Gostava de não ter razão, mas não creio! Por mais voltas que dê, apenas consigo ver um modelo de (co)gestão, numa (di)gestão propensa de co(n)gestão. Contudo, reconheço-lhe astúcia na forma como se apresenta e comunica, pois advoga engenhosamente nobres alicerces cimentados pelo chavão do tempo presente, o envolvimento das partes interessadas (envolvimento de stakeholdders). Efectivamente, é fundamental alargar-se à sociedade a participação nos órgãos governação, mas por si só não é garantia que daí resulte uma efectiva abordagem de gestão de proximidade e de envolvimento de stakeholders. Esta só é garantida na relação de confiança quotidiana e duradoura que se constrói com as pessoas e agentes económicos locais e não apenas com as instituições.

Só para relembrar, o modelo de gestão, que agora nos é apresentado como emblemático e inovador pela dimensão da co-gestão na decisão, é uma imitação mais alargada do que já existia, no tempo em que o ICN (Instituto da Conservação da Natureza) ainda geria as áreas protegidas. Até ao primeiro semestre de 2007, a gestão das áreas protegidas nacionais era assumida por uma comissão directiva com funções deliberativas de todas as decisões executivas, presidida pelo respectivo e então director, nomeado para o efeito e que assumia o rosto de uma gestão técnica profissional, e acompanhado de dois  vogais, um  autarca, nomeado pelos pares num regime de rotatividade, e um representante da presidência da autoridade nacional (então ICN, hoje ICNF), função normalmente delegada num dos vice-presidentes.  Não era preciso querer inventar a roda. A roda já foi inventada há muito!

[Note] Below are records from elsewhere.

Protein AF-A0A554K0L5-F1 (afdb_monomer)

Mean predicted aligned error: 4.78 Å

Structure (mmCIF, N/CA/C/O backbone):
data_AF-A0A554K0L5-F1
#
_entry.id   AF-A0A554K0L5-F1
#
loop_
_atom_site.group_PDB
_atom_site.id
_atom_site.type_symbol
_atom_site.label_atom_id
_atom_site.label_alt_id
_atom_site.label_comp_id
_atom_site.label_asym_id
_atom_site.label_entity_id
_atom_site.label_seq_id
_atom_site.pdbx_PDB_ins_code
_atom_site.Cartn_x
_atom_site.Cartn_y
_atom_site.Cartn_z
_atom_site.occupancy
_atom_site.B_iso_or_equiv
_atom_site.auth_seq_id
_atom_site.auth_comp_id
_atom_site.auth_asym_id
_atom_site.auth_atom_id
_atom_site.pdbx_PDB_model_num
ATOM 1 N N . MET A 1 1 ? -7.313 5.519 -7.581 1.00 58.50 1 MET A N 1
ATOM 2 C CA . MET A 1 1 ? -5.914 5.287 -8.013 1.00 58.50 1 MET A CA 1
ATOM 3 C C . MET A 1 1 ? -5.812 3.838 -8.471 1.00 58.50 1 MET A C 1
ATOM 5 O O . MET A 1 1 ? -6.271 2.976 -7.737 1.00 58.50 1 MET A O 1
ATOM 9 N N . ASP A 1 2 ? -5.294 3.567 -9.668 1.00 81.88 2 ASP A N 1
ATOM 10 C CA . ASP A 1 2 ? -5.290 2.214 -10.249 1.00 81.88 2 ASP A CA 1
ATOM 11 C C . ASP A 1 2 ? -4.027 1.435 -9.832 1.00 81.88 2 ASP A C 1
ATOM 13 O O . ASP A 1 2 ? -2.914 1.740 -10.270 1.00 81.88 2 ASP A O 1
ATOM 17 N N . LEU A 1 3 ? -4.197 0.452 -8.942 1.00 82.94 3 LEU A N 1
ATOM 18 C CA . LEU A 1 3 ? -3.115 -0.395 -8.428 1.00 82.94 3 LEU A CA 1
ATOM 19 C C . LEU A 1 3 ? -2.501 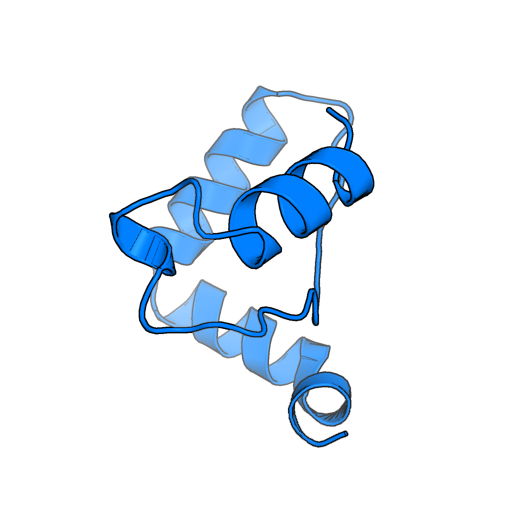-1.289 -9.513 1.00 82.94 3 LEU A C 1
ATOM 21 O O . LEU A 1 3 ? -1.289 -1.501 -9.512 1.00 82.94 3 LEU A O 1
ATOM 25 N N . ARG A 1 4 ? -3.309 -1.767 -10.468 1.00 85.12 4 ARG A N 1
ATOM 26 C CA . ARG A 1 4 ? -2.858 -2.694 -11.517 1.00 85.12 4 ARG A CA 1
ATOM 27 C C . ARG A 1 4 ? -1.918 -1.988 -12.484 1.00 85.12 4 ARG A C 1
ATOM 29 O O . ARG A 1 4 ? -0.823 -2.478 -12.746 1.00 85.12 4 ARG A O 1
ATOM 36 N N . LYS A 1 5 ? -2.296 -0.787 -12.938 1.00 87.12 5 LYS A N 1
ATOM 37 C CA . LYS A 1 5 ? -1.437 0.038 -13.809 1.00 87.12 5 LYS A CA 1
ATOM 38 C C . LYS A 1 5 ? -0.099 0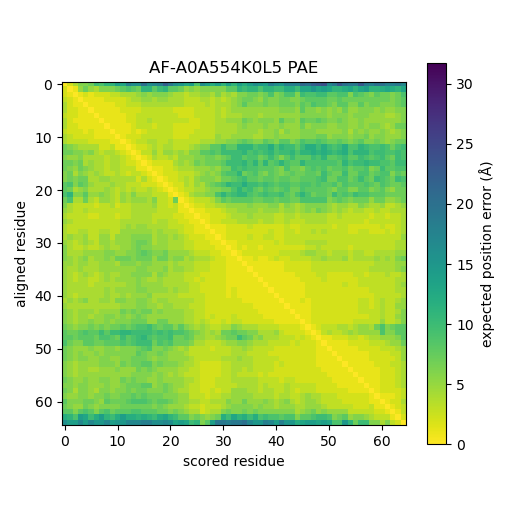.361 -13.149 1.00 87.12 5 LYS A C 1
ATOM 40 O O . LYS A 1 5 ? 0.940 0.286 -13.801 1.00 87.12 5 LYS A O 1
ATOM 45 N N . ARG A 1 6 ? -0.112 0.678 -11.850 1.00 87.69 6 ARG A N 1
ATOM 46 C CA . ARG A 1 6 ? 1.114 0.942 -11.084 1.00 87.69 6 ARG A CA 1
ATOM 47 C C . ARG A 1 6 ? 2.006 -0.293 -11.018 1.00 87.69 6 ARG A C 1
ATOM 49 O O . ARG A 1 6 ? 3.192 -0.172 -11.302 1.00 87.69 6 ARG A O 1
ATOM 56 N N . LEU A 1 7 ? 1.451 -1.461 -10.696 1.00 89.38 7 LEU A N 1
ATOM 57 C CA . LEU A 1 7 ? 2.219 -2.705 -10.622 1.00 89.38 7 LEU A CA 1
ATOM 58 C C . LEU A 1 7 ? 2.911 -3.026 -11.950 1.00 89.38 7 LEU A C 1
ATOM 60 O O . LEU A 1 7 ? 4.115 -3.265 -11.969 1.00 89.38 7 LEU A O 1
ATOM 64 N N . VAL A 1 8 ? 2.173 -2.945 -13.061 1.00 88.69 8 VAL A N 1
ATOM 65 C CA . VAL A 1 8 ? 2.723 -3.155 -14.410 1.00 88.69 8 VAL A CA 1
ATOM 66 C C . VAL A 1 8 ? 3.839 -2.152 -14.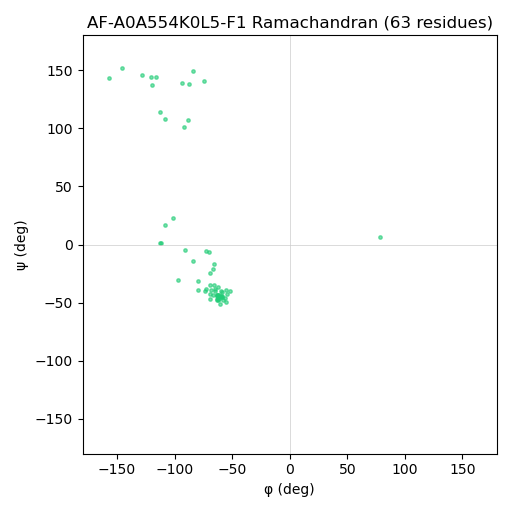705 1.00 88.69 8 VAL A C 1
ATOM 68 O O . VAL A 1 8 ? 4.904 -2.533 -15.186 1.00 88.69 8 VAL A O 1
ATOM 71 N N . TYR A 1 9 ? 3.643 -0.876 -14.366 1.00 88.19 9 TYR A N 1
ATOM 72 C CA . TYR A 1 9 ? 4.661 0.154 -14.569 1.00 88.19 9 TYR A CA 1
ATOM 73 C C . TYR A 1 9 ? 5.936 -0.113 -13.754 1.00 88.19 9 TYR A C 1
ATOM 75 O O . TYR A 1 9 ? 7.039 -0.064 -14.303 1.00 88.19 9 TYR A O 1
ATOM 83 N N . HIS A 1 10 ? 5.805 -0.463 -12.473 1.00 88.00 10 HIS A N 1
ATOM 84 C CA . HIS A 1 10 ? 6.943 -0.816 -11.625 1.00 88.00 10 HIS A CA 1
ATOM 85 C C . HIS A 1 10 ? 7.662 -2.076 -12.127 1.00 88.00 10 HIS A C 1
ATOM 87 O O . HIS A 1 10 ? 8.886 -2.059 -12.240 1.00 88.00 10 HIS A O 1
ATOM 93 N N . ASN A 1 11 ? 6.925 -3.120 -12.522 1.00 88.12 11 ASN A N 1
ATOM 94 C CA . ASN A 1 11 ? 7.491 -4.357 -13.072 1.00 88.12 11 ASN A CA 1
ATOM 95 C C . ASN A 1 11 ? 8.125 -4.176 -14.456 1.00 88.12 11 ASN A C 1
ATOM 97 O O . ASN A 1 11 ? 9.080 -4.872 -14.792 1.00 88.12 11 ASN A O 1
ATOM 101 N N . SER A 1 12 ? 7.705 -3.170 -15.225 1.00 87.56 12 SER A N 1
ATOM 102 C CA . SER A 1 12 ? 8.354 -2.824 -16.495 1.00 87.56 12 SER A CA 1
ATOM 103 C C . SER A 1 12 ? 9.754 -2.206 -16.336 1.00 87.56 12 SER A C 1
ATOM 105 O O . SER A 1 12 ? 10.445 -1.995 -17.326 1.00 87.56 12 SER A O 1
ATOM 107 N N . GLY A 1 13 ? 10.207 -1.914 -15.106 1.00 84.38 13 GLY A N 1
ATOM 108 C CA . GLY A 1 13 ? 11.548 -1.365 -14.848 1.00 84.38 13 GLY A CA 1
ATOM 109 C C . GLY A 1 13 ? 11.711 0.119 -15.112 1.00 84.38 13 GLY A C 1
ATOM 110 O O . GLY A 1 13 ? 12.822 0.633 -15.019 1.00 84.38 13 GLY A O 1
ATOM 111 N N . LYS A 1 14 ? 10.609 0.808 -15.412 1.00 84.69 14 LYS A N 1
ATOM 112 C CA . LYS A 1 14 ? 10.579 2.249 -15.685 1.00 84.69 14 LYS A CA 1
ATOM 113 C C . LYS A 1 14 ? 10.767 3.111 -14.432 1.00 84.69 14 LYS A C 1
ATOM 115 O O . LYS A 1 14 ? 10.863 4.328 -14.536 1.00 84.69 14 LYS A O 1
ATOM 120 N N . VAL A 1 15 ? 10.817 2.497 -13.248 1.00 86.19 15 VAL A N 1
ATOM 121 C CA . VAL A 1 15 ? 11.054 3.170 -11.965 1.00 86.19 15 VAL A CA 1
ATOM 122 C C . VAL A 1 15 ? 12.406 2.736 -11.420 1.00 86.19 15 VAL A C 1
ATOM 124 O O . VAL A 1 15 ? 12.570 1.577 -11.043 1.00 86.19 15 VAL A O 1
ATOM 127 N N . SER A 1 16 ? 13.354 3.673 -11.346 1.00 84.69 16 SER A N 1
ATOM 128 C CA . SER A 1 16 ? 14.733 3.433 -10.898 1.00 84.69 16 SER A CA 1
ATOM 129 C C . SER A 1 16 ? 14.804 2.808 -9.503 1.00 84.69 16 SER A C 1
ATOM 131 O O . SER A 1 16 ? 15.473 1.799 -9.323 1.00 84.69 16 SER A O 1
ATOM 133 N N . SER A 1 17 ? 14.042 3.331 -8.539 1.00 83.00 17 SER A N 1
ATOM 134 C CA . SER A 1 17 ? 14.064 2.865 -7.142 1.00 83.00 17 SER A CA 1
ATOM 135 C C . SER A 1 17 ? 13.537 1.442 -6.931 1.00 83.00 17 SER A C 1
ATOM 137 O O . SER A 1 17 ? 13.841 0.817 -5.918 1.00 83.00 17 SER A O 1
ATOM 139 N N . THR A 1 18 ? 12.744 0.918 -7.868 1.00 83.25 18 THR A N 1
ATOM 140 C CA . THR A 1 18 ? 12.216 -0.453 -7.812 1.00 83.25 18 THR A CA 1
ATOM 141 C C . THR A 1 18 ? 12.801 -1.358 -8.891 1.00 83.25 18 THR A C 1
ATOM 143 O O . THR A 1 18 ? 12.421 -2.523 -8.965 1.00 83.25 18 THR A O 1
ATOM 146 N N . LYS A 1 19 ? 13.712 -0.848 -9.731 1.00 82.75 19 LYS A N 1
ATOM 147 C CA . LYS A 1 19 ? 14.237 -1.542 -10.913 1.00 82.75 19 LYS A CA 1
ATOM 148 C C . LYS A 1 19 ? 14.984 -2.829 -10.552 1.00 82.75 19 LYS A C 1
ATOM 150 O O . LYS A 1 19 ? 14.833 -3.816 -11.266 1.00 82.75 19 LYS A O 1
ATOM 155 N N . ASP A 1 20 ? 15.717 -2.849 -9.448 1.00 86.69 20 ASP A N 1
ATOM 156 C CA . ASP A 1 20 ? 16.554 -4.003 -9.078 1.00 86.69 20 ASP A CA 1
ATOM 157 C C . ASP A 1 20 ? 15.818 -5.029 -8.204 1.00 86.69 20 ASP A C 1
ATOM 159 O O . ASP A 1 20 ? 16.344 -6.090 -7.899 1.00 86.69 20 ASP A O 1
ATOM 163 N N . ARG A 1 21 ? 14.574 -4.728 -7.807 1.00 84.38 21 ARG A N 1
ATOM 164 C CA . ARG A 1 21 ? 13.752 -5.556 -6.906 1.00 84.38 21 ARG A CA 1
ATOM 165 C C . ARG A 1 21 ? 12.588 -6.246 -7.622 1.00 84.38 21 ARG A C 1
ATOM 167 O O . ARG A 1 21 ? 11.616 -6.627 -6.980 1.00 84.38 21 ARG A O 1
ATOM 174 N N . ARG A 1 22 ? 12.643 -6.323 -8.953 1.00 85.44 22 ARG A N 1
ATOM 175 C CA . ARG A 1 22 ? 11.614 -6.955 -9.789 1.00 85.44 22 ARG A CA 1
ATOM 176 C C . ARG A 1 22 ? 11.839 -8.473 -9.869 1.00 85.44 22 ARG A C 1
ATOM 178 O O . ARG A 1 22 ? 12.997 -8.880 -9.899 1.00 85.44 22 ARG A O 1
ATOM 185 N N . PRO A 1 23 ? 10.774 -9.280 -10.010 1.00 86.81 23 PRO A N 1
ATOM 186 C CA . PRO A 1 23 ? 9.367 -8.877 -10.074 1.00 86.81 23 PRO A CA 1
ATOM 187 C C . PRO A 1 23 ? 8.813 -8.471 -8.700 1.00 86.81 23 PRO A C 1
ATOM 189 O O . PRO A 1 23 ? 9.134 -9.068 -7.680 1.00 86.81 23 PRO A O 1
ATOM 192 N N . LEU A 1 24 ? 7.985 -7.428 -8.680 1.00 88.31 24 LEU A N 1
ATOM 193 C CA . LEU A 1 24 ? 7.227 -7.005 -7.508 1.00 88.31 24 LEU A CA 1
ATOM 194 C C . LEU A 1 24 ? 5.837 -7.631 -7.537 1.00 88.31 24 LEU A C 1
ATOM 196 O O . LEU A 1 24 ? 5.161 -7.621 -8.570 1.00 88.31 24 LEU A O 1
ATOM 200 N N . GLU A 1 25 ? 5.396 -8.073 -6.368 1.00 88.12 25 GLU A N 1
ATOM 201 C CA . GLU A 1 25 ? 4.068 -8.615 -6.120 1.00 88.12 25 GLU A CA 1
ATOM 202 C C . GLU A 1 25 ? 3.342 -7.793 -5.050 1.00 88.12 25 GLU A C 1
ATOM 204 O O . GLU A 1 25 ? 3.949 -7.272 -4.108 1.00 88.12 25 GLU A O 1
ATOM 209 N N . ILE A 1 26 ? 2.025 -7.642 -5.209 1.00 88.94 26 ILE A N 1
ATOM 210 C CA . ILE A 1 26 ? 1.179 -6.982 -4.213 1.00 88.94 26 ILE A CA 1
ATOM 211 C C . ILE A 1 26 ? 0.642 -8.049 -3.264 1.00 88.94 26 ILE A C 1
ATOM 213 O O . ILE A 1 26 ? -0.348 -8.700 -3.567 1.00 88.94 26 ILE A O 1
ATOM 217 N N . ILE A 1 27 ? 1.255 -8.151 -2.087 1.00 90.25 27 ILE A N 1
ATOM 218 C CA . ILE A 1 27 ? 0.812 -9.069 -1.027 1.00 90.25 27 ILE A CA 1
ATOM 219 C C . ILE A 1 27 ? -0.380 -8.492 -0.244 1.00 90.25 27 ILE A C 1
ATOM 221 O O . ILE A 1 27 ? -1.235 -9.215 0.258 1.00 90.25 27 ILE A O 1
ATOM 225 N N . TYR A 1 28 ? -0.449 -7.163 -0.109 1.00 90.75 28 TYR A N 1
ATOM 226 C CA . TYR A 1 28 ? -1.491 -6.502 0.674 1.00 90.75 28 TYR A CA 1
ATOM 227 C C . TYR A 1 28 ? -1.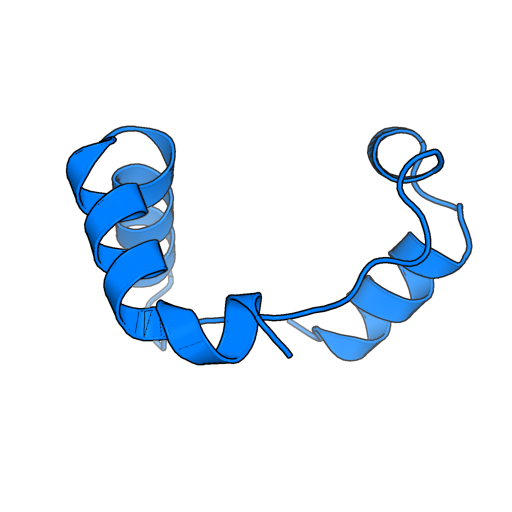713 -5.049 0.248 1.00 90.75 28 TYR A C 1
ATOM 229 O O . TYR A 1 28 ? -0.757 -4.324 -0.039 1.00 90.75 28 TYR A O 1
ATOM 237 N N . TYR A 1 29 ? -2.969 -4.599 0.274 1.00 91.56 29 TYR A N 1
ATOM 238 C CA . TYR A 1 29 ? -3.334 -3.188 0.159 1.00 91.56 29 TYR A CA 1
ATOM 239 C C . TYR A 1 29 ? -4.574 -2.868 1.007 1.00 91.56 29 TYR A C 1
ATOM 241 O O . TYR A 1 29 ? -5.430 -3.721 1.230 1.00 91.56 29 TYR A O 1
ATOM 249 N N . GLU A 1 30 ? -4.682 -1.617 1.456 1.00 90.50 30 GLU A N 1
ATOM 250 C CA . GLU A 1 30 ? -5.867 -1.072 2.131 1.00 90.50 30 GLU A CA 1
ATOM 251 C C . GLU A 1 30 ? -6.462 0.044 1.262 1.00 90.50 30 GLU A C 1
ATOM 253 O O . GLU A 1 30 ? -5.729 0.795 0.611 1.00 90.50 30 GLU A O 1
ATOM 258 N N . ALA A 1 31 ? -7.790 0.154 1.243 1.00 91.31 31 ALA A N 1
ATOM 259 C CA . ALA A 1 31 ? -8.508 1.222 0.557 1.00 91.31 31 ALA A CA 1
ATOM 260 C C . ALA A 1 31 ? -9.340 2.015 1.568 1.00 91.31 31 ALA A C 1
ATOM 262 O O . ALA A 1 31 ? -9.996 1.436 2.431 1.00 91.31 31 ALA A O 1
ATOM 263 N N . TYR A 1 32 ? -9.320 3.338 1.435 1.00 91.88 32 TYR A N 1
ATOM 264 C CA . TYR A 1 32 ? -10.009 4.269 2.322 1.00 91.88 32 TYR A CA 1
ATOM 265 C C . TYR A 1 32 ? -10.869 5.224 1.500 1.00 91.88 32 TYR A C 1
ATOM 267 O O . TYR A 1 32 ? -10.498 5.598 0.385 1.00 91.88 32 TYR A O 1
ATOM 275 N N . LYS A 1 33 ? -12.015 5.622 2.060 1.00 93.75 33 LYS A N 1
ATOM 276 C CA . LYS A 1 33 ? -12.901 6.631 1.460 1.00 93.75 33 LYS A CA 1
ATOM 277 C C . LYS A 1 33 ? -12.389 8.053 1.712 1.00 93.75 33 LYS A C 1
ATOM 279 O O . LYS A 1 33 ? -12.461 8.891 0.821 1.00 93.75 33 LYS A O 1
ATOM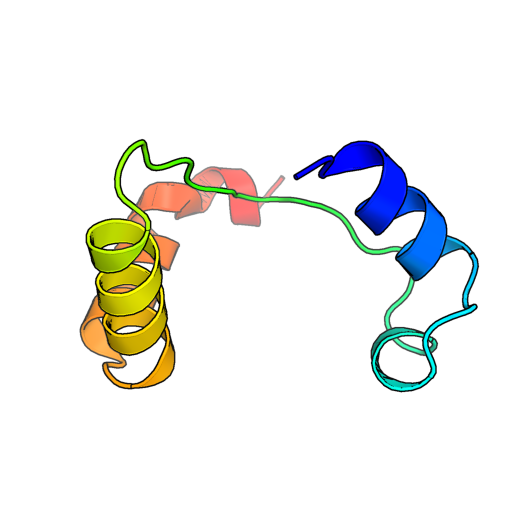 284 N N . SER A 1 34 ? -11.872 8.299 2.914 1.00 96.31 34 SER A N 1
ATOM 285 C CA . SE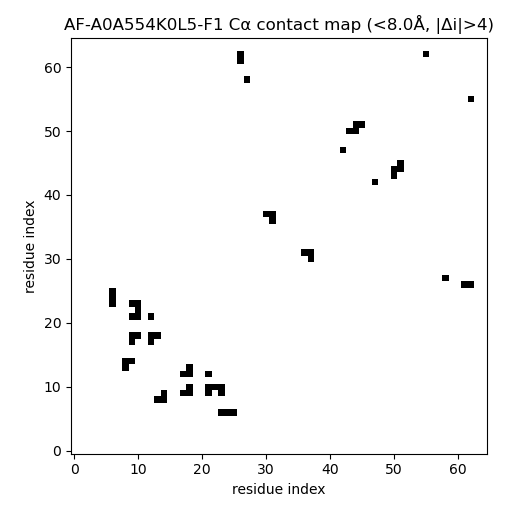R A 1 34 ? -11.247 9.555 3.331 1.00 96.31 34 SER A CA 1
ATOM 286 C C . SER A 1 34 ? -9.758 9.549 2.983 1.00 96.31 34 SER A C 1
ATOM 288 O O . SER A 1 34 ? -9.064 8.541 3.162 1.00 96.31 34 SER A O 1
ATOM 290 N N . ARG A 1 35 ? -9.255 10.680 2.479 1.00 94.31 35 ARG A N 1
ATOM 291 C CA . ARG A 1 35 ? -7.826 10.840 2.183 1.00 94.31 35 ARG A CA 1
ATOM 292 C C . ARG A 1 35 ? -7.033 10.972 3.480 1.00 94.31 35 ARG A C 1
ATOM 294 O O . ARG A 1 35 ? -5.929 10.440 3.575 1.00 94.31 35 ARG A O 1
ATOM 301 N N . GLU A 1 36 ? -7.596 11.668 4.454 1.00 96.19 36 GLU A N 1
ATOM 302 C CA . GLU A 1 36 ? -7.020 11.921 5.768 1.00 96.19 36 GLU A CA 1
ATOM 303 C C . GLU A 1 36 ? -6.761 10.595 6.491 1.00 96.19 36 GLU A C 1
ATOM 305 O O . GLU A 1 36 ? -5.641 10.369 6.952 1.00 96.19 36 GLU A O 1
ATOM 310 N N . ASP A 1 37 ? -7.728 9.671 6.454 1.00 94.94 37 ASP A N 1
ATOM 311 C CA . ASP A 1 37 ? -7.604 8.340 7.062 1.00 94.94 37 ASP A CA 1
ATOM 312 C C . ASP A 1 37 ? -6.479 7.527 6.407 1.00 94.94 37 ASP A C 1
ATOM 314 O O . ASP A 1 37 ? -5.669 6.901 7.095 1.00 94.94 37 ASP A O 1
ATOM 318 N N . ALA A 1 38 ? -6.381 7.568 5.071 1.00 94.56 38 ALA A N 1
ATOM 319 C CA . ALA A 1 38 ? -5.316 6.886 4.337 1.00 94.56 38 ALA A CA 1
ATOM 320 C C . ALA A 1 38 ? -3.929 7.426 4.715 1.00 94.56 38 ALA A C 1
ATOM 322 O O . ALA A 1 38 ? -2.990 6.656 4.927 1.00 94.56 38 ALA A O 1
ATOM 323 N N . VAL A 1 39 ? -3.799 8.753 4.814 1.00 94.81 39 VAL A N 1
ATOM 324 C CA . VAL A 1 39 ? -2.536 9.416 5.161 1.00 94.81 39 VAL A CA 1
ATOM 325 C C . VAL A 1 39 ? -2.161 9.143 6.613 1.00 94.81 39 VAL A C 1
ATOM 327 O O . VAL A 1 39 ? -0.991 8.878 6.904 1.00 94.81 39 VAL A O 1
ATOM 330 N N . GLU A 1 40 ? -3.119 9.191 7.538 1.00 95.25 40 GLU A N 1
ATOM 331 C CA . GLU A 1 40 ? -2.856 8.867 8.935 1.00 95.25 40 GLU A CA 1
ATOM 332 C C . GLU A 1 40 ? -2.421 7.409 9.082 1.00 95.25 40 GLU A C 1
ATOM 334 O O . GLU A 1 40 ? -1.387 7.137 9.702 1.00 95.25 40 GLU A O 1
ATOM 339 N N . ARG A 1 41 ? -3.132 6.476 8.442 1.00 94.31 41 ARG A N 1
ATOM 340 C CA . ARG A 1 41 ? -2.758 5.062 8.417 1.00 94.31 41 ARG A CA 1
ATOM 341 C C . ARG A 1 41 ? -1.343 4.861 7.884 1.00 94.31 41 ARG A C 1
ATOM 343 O O . ARG A 1 41 ? -0.537 4.178 8.521 1.00 94.31 41 ARG A O 1
ATOM 350 N N . GLU A 1 42 ? -1.016 5.472 6.748 1.00 93.62 42 GLU A N 1
ATOM 351 C CA . GLU A 1 42 ? 0.314 5.395 6.144 1.00 93.62 42 GLU A CA 1
ATOM 352 C C . GLU A 1 42 ? 1.394 5.923 7.101 1.00 93.62 42 GLU A C 1
ATOM 354 O O . GLU A 1 42 ? 2.425 5.273 7.304 1.00 93.62 42 GLU A O 1
ATOM 359 N N . ARG A 1 43 ? 1.147 7.073 7.745 1.00 94.25 43 ARG A N 1
ATOM 360 C CA . ARG A 1 43 ? 2.053 7.652 8.750 1.00 94.25 43 ARG A CA 1
ATOM 361 C C . ARG A 1 43 ? 2.237 6.720 9.940 1.00 94.25 43 ARG A C 1
ATOM 363 O O . ARG A 1 43 ? 3.369 6.549 10.392 1.00 94.25 43 ARG A O 1
ATOM 370 N N . GLN A 1 44 ? 1.162 6.111 10.436 1.00 94.38 44 GLN A N 1
ATOM 371 C CA . GLN A 1 44 ? 1.228 5.161 11.542 1.00 94.38 44 GLN A CA 1
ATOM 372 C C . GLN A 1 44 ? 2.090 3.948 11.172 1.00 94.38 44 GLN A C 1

Bastava pegar neste modelo com sucessos reconhecidos até ao momento que o assassinaram com o desinvestimento público. Bastava alargar e manter a Comissão Directiva, que já era em co-gestão, e criar um conselho consultivo ou de supervisão da Comissão Directiva, caso entendessem também ter essa função, onde os stakeholdders teriam assento, estes que agora se anunciam e outros que importa também chamar ao processo, para que funcione. Quanto ao financiamento, e de igual maneira, viria do orçamento de estado (de preferência ser incrito diretamente no OE, sem passar pelo orçamento do ICNF) ou outros fundos públicos e de receitas próprias, onde, através de protocolos, todos os outros parceiros se podiam juntar na alavancagem do orçamento base da área protegida. De uma coisa estou certo, seria mais racional, mais barato, e mais eficiente na relação custo-benefício para os ecossistemas e desenvolvimento local.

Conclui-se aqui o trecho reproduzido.